Assuming you are in the USA (no location in profile):

trademarks | Photo Attorney


----------



## jdh313 (Jun 1, 2014)

I added a location.  And thanks for the link!


----------



## bratkinson (Jun 3, 2014)

No doubt, you've been trackside enough in NJ and elsewhere to know you are not alone as a railfan with a camera. I've seen other railfans with everything from a cell phone to a point and shoot cameras to high end Canon or Nikon gear trackside. 

The question in my mind is: Is there a demand for your what you're offering? How many other railfans that know how to take quality images have high end camera gear (myself included) have considered making a few dollars on the side selling images? Is the market saturated? Is there enough market to justify ones' time and efforts? 

The problem is where to market your images. I've not discovered what the various RR oriented magazines may or may not pay. But I'm sure they get many images submitted for consideration and select precious few for publication, and sometimes it's a year or more before they use the image, unless it's a news item. A fair number of shots and a good article to go with it? You&#8217;ve probably got a winner. Various societies that publish calendars each year can always use a good image, but they are generally limited to donations, I suspect. The railroads themselves? I haven't seen any NS calendars, but the CSX calendar has all employee-submitted photographs on it. NS probably does the same.

So, perhaps the web is the best place to sell your pictures. But, how are potential customers going to find your site? Not to rain on your parade, but trying to be 'seen' is likely the biggest issue.

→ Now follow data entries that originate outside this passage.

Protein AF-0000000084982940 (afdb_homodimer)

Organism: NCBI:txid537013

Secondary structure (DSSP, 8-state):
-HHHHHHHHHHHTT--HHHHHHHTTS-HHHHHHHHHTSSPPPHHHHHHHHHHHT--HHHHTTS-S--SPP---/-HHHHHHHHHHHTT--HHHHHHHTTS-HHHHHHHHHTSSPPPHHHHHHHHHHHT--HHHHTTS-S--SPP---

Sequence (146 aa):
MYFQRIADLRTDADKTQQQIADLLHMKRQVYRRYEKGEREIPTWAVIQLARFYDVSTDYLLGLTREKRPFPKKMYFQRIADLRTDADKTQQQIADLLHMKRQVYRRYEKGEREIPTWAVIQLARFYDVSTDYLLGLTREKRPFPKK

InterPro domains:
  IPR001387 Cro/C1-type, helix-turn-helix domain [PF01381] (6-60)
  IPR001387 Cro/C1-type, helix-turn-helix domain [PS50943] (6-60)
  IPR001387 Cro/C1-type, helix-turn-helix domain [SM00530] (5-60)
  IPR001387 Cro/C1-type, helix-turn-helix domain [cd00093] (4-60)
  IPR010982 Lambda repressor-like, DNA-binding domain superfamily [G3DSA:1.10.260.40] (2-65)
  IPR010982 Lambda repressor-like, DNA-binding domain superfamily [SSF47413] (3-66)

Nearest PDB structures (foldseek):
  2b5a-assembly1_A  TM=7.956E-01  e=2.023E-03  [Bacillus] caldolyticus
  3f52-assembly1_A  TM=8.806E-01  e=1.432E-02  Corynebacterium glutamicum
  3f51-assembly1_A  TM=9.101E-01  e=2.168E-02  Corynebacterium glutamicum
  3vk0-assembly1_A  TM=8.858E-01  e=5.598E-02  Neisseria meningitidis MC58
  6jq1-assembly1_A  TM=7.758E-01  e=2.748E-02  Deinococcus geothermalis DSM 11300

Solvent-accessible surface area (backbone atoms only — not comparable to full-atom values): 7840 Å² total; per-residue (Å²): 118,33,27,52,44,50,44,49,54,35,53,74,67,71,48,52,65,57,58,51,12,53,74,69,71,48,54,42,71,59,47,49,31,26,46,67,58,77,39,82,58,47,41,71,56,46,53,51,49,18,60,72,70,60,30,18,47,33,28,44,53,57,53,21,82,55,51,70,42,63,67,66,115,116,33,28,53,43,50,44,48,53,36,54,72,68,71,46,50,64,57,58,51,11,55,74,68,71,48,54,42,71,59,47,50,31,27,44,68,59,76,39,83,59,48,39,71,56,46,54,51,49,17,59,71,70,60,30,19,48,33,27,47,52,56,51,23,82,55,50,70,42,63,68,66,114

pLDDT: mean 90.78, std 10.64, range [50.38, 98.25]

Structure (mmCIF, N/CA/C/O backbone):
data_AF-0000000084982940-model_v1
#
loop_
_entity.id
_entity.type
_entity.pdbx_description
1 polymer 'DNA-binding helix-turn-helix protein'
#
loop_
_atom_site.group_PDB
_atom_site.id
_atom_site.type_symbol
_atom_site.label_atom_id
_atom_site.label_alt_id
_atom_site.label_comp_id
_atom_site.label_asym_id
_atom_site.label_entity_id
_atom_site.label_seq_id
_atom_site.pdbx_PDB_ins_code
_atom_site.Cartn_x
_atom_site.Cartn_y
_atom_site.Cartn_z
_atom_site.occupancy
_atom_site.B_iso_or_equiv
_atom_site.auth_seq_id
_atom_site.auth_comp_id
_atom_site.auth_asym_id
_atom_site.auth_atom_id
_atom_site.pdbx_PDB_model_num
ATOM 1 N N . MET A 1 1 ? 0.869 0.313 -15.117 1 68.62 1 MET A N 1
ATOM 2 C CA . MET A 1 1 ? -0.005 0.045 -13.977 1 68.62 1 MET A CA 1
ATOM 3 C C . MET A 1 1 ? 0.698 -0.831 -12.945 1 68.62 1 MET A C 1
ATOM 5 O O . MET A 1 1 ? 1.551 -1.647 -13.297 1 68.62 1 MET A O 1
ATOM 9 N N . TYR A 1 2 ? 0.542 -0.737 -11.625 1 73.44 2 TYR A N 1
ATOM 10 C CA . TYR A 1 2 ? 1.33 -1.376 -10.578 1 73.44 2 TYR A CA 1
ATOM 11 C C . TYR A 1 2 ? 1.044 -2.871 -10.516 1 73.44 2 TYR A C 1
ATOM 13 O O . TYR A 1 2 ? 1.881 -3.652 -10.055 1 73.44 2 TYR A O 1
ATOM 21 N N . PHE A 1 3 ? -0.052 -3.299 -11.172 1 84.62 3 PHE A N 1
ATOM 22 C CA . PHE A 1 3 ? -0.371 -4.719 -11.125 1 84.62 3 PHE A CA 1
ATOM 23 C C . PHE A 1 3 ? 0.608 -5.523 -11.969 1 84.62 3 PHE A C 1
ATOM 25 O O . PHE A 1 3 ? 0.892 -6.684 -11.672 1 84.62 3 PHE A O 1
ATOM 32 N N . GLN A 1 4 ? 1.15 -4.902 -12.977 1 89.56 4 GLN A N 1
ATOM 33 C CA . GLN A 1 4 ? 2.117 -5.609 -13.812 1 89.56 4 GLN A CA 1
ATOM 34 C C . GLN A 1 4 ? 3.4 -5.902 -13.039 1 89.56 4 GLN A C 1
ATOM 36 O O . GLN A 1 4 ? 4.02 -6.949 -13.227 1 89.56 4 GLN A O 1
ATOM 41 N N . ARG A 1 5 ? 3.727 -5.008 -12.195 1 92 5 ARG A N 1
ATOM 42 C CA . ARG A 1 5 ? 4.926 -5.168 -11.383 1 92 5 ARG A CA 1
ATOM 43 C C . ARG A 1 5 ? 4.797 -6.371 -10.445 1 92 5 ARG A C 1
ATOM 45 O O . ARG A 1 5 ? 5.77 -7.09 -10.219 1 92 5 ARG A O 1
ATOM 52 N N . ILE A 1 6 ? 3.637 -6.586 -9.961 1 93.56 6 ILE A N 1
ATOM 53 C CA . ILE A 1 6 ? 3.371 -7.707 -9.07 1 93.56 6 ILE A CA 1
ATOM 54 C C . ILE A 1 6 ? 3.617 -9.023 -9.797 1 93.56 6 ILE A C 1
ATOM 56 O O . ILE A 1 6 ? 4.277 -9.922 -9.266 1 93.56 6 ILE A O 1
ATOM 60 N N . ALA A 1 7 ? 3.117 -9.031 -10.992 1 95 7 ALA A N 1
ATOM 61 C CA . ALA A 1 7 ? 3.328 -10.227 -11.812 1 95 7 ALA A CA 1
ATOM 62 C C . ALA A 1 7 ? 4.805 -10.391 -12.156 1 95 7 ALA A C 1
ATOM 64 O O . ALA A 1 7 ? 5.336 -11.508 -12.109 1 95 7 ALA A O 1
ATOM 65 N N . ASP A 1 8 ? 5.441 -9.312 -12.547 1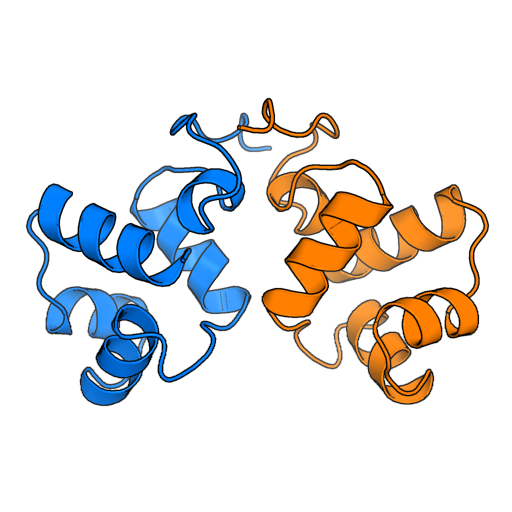 94.88 8 ASP A N 1
ATOM 66 C CA . ASP A 1 8 ? 6.855 -9.336 -12.898 1 94.88 8 ASP A CA 1
ATOM 67 C C . ASP A 1 8 ? 7.703 -9.859 -11.734 1 94.88 8 ASP A C 1
ATOM 69 O O . ASP A 1 8 ? 8.602 -10.68 -11.938 1 94.88 8 ASP A O 1
ATOM 73 N N . LEU A 1 9 ? 7.473 -9.383 -10.578 1 94.94 9 LEU A N 1
ATOM 74 C CA . LEU A 1 9 ? 8.203 -9.812 -9.391 1 94.94 9 LEU A CA 1
ATOM 75 C C . LEU A 1 9 ? 8.008 -11.305 -9.133 1 94.94 9 LEU A C 1
ATOM 77 O O . LEU A 1 9 ? 8.969 -12.008 -8.805 1 94.94 9 LEU A O 1
ATOM 81 N N . ARG A 1 10 ? 6.758 -11.672 -9.242 1 96.81 10 ARG A N 1
ATOM 82 C CA . ARG A 1 10 ? 6.449 -13.078 -9.039 1 96.81 10 ARG A CA 1
ATOM 83 C C . ARG A 1 10 ? 7.223 -13.961 -10.023 1 96.81 10 ARG A C 1
ATOM 85 O O . ARG A 1 10 ? 7.84 -14.945 -9.625 1 96.81 10 ARG A O 1
ATOM 92 N N . THR A 1 11 ? 7.148 -13.602 -11.344 1 96.38 11 THR A N 1
ATOM 93 C CA . THR A 1 11 ? 7.809 -14.375 -12.391 1 96.38 11 THR A CA 1
ATOM 94 C C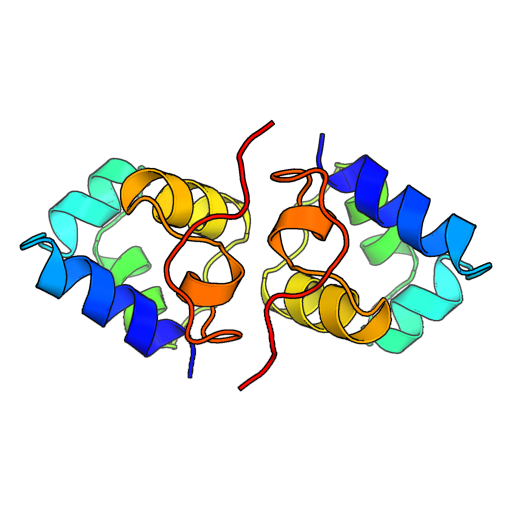 . THR A 1 11 ? 9.328 -14.328 -12.219 1 96.38 11 THR A C 1
ATOM 96 O O . THR A 1 11 ? 10.008 -15.336 -12.414 1 96.38 11 THR A O 1
ATOM 99 N N . ASP A 1 12 ? 9.859 -13.188 -11.883 1 95 12 ASP A N 1
ATOM 100 C CA . ASP A 1 12 ? 11.289 -13.023 -11.641 1 95 12 ASP A CA 1
ATOM 101 C C . ASP A 1 12 ? 11.766 -13.93 -10.508 1 95 12 ASP A C 1
ATOM 103 O O . ASP A 1 12 ? 12.906 -14.398 -10.516 1 95 12 ASP A O 1
ATOM 107 N N . ALA A 1 13 ? 10.969 -14.141 -9.555 1 95.88 13 ALA A N 1
ATOM 108 C CA . ALA A 1 13 ? 11.289 -14.984 -8.406 1 95.88 13 ALA A CA 1
ATOM 109 C C . ALA A 1 13 ? 10.961 -16.453 -8.695 1 95.88 13 ALA A C 1
ATOM 111 O O . ALA A 1 13 ? 11.031 -17.297 -7.797 1 95.88 13 ALA A O 1
ATOM 112 N N . ASP A 1 14 ? 10.461 -16.703 -9.883 1 97.38 14 ASP A N 1
ATOM 113 C CA . ASP A 1 14 ? 10.133 -18.047 -10.336 1 97.38 14 ASP A CA 1
ATOM 114 C C . ASP A 1 14 ? 9.031 -18.656 -9.469 1 97.38 14 ASP A C 1
ATOM 116 O O . ASP A 1 14 ? 9.148 -19.812 -9.047 1 97.38 14 ASP A O 1
ATOM 120 N N . LYS A 1 15 ? 8.07 -17.875 -9.148 1 97.94 15 LYS A N 1
ATOM 121 C CA . LYS A 1 15 ? 6.926 -18.344 -8.375 1 97.94 15 LYS A CA 1
ATOM 122 C C . LYS A 1 15 ? 5.672 -18.422 -9.242 1 97.94 15 LYS A C 1
ATOM 124 O O . LYS A 1 15 ? 5.543 -17.703 -10.227 1 97.94 15 LYS A O 1
ATOM 129 N N . THR A 1 16 ? 4.832 -19.297 -8.812 1 97.94 16 THR A N 1
ATOM 130 C CA . THR A 1 16 ? 3.533 -19.391 -9.469 1 97.94 16 THR A CA 1
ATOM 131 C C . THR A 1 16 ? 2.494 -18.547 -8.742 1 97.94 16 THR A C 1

Throw in the various internet forums that have more than enough images out there to suit most armchair railroaders&#8217; desires. So what's left?

I've seen advertising here and there for CDs of rail-oriented images for sale. I haven't looked lately, but there's likely some CDs of images for this railroad or that railroad on ebay almost all the time. The issue is pricing. Between ebay seller fees and Paypal fees, there's 15% gone. Add in say, 30 minutes of your time to burn a CD and print the top of it with a nice image, etc. Cost of the CDs, sleeves or clear cases, packaging, USPS charges, etc. Maybe $7-8 dollars for a $30 CD is already gone, plus your time. And don't forget time to make postings, etc. Maybe make up batches of 5-10 CDs or (framed) prints and sell or consign them to some local model railroad stores. See if that gets some response.

My own guess is there aren't enough potential customers to pay, say, $50 for a 10x14 print, on archival paper, nicely framed. In years past, I've paid that for historical photographs, but I don't believe the 'market' is willing to pay that much these days. The sad truth is that any railfan with a digital camera can make enough prints to satisfy filling their walls with pictures. So unless you have a subject that a purchaser doesn&#8217;t have or can&#8217;t photograph themselves, the market is quite limited, in my estimation.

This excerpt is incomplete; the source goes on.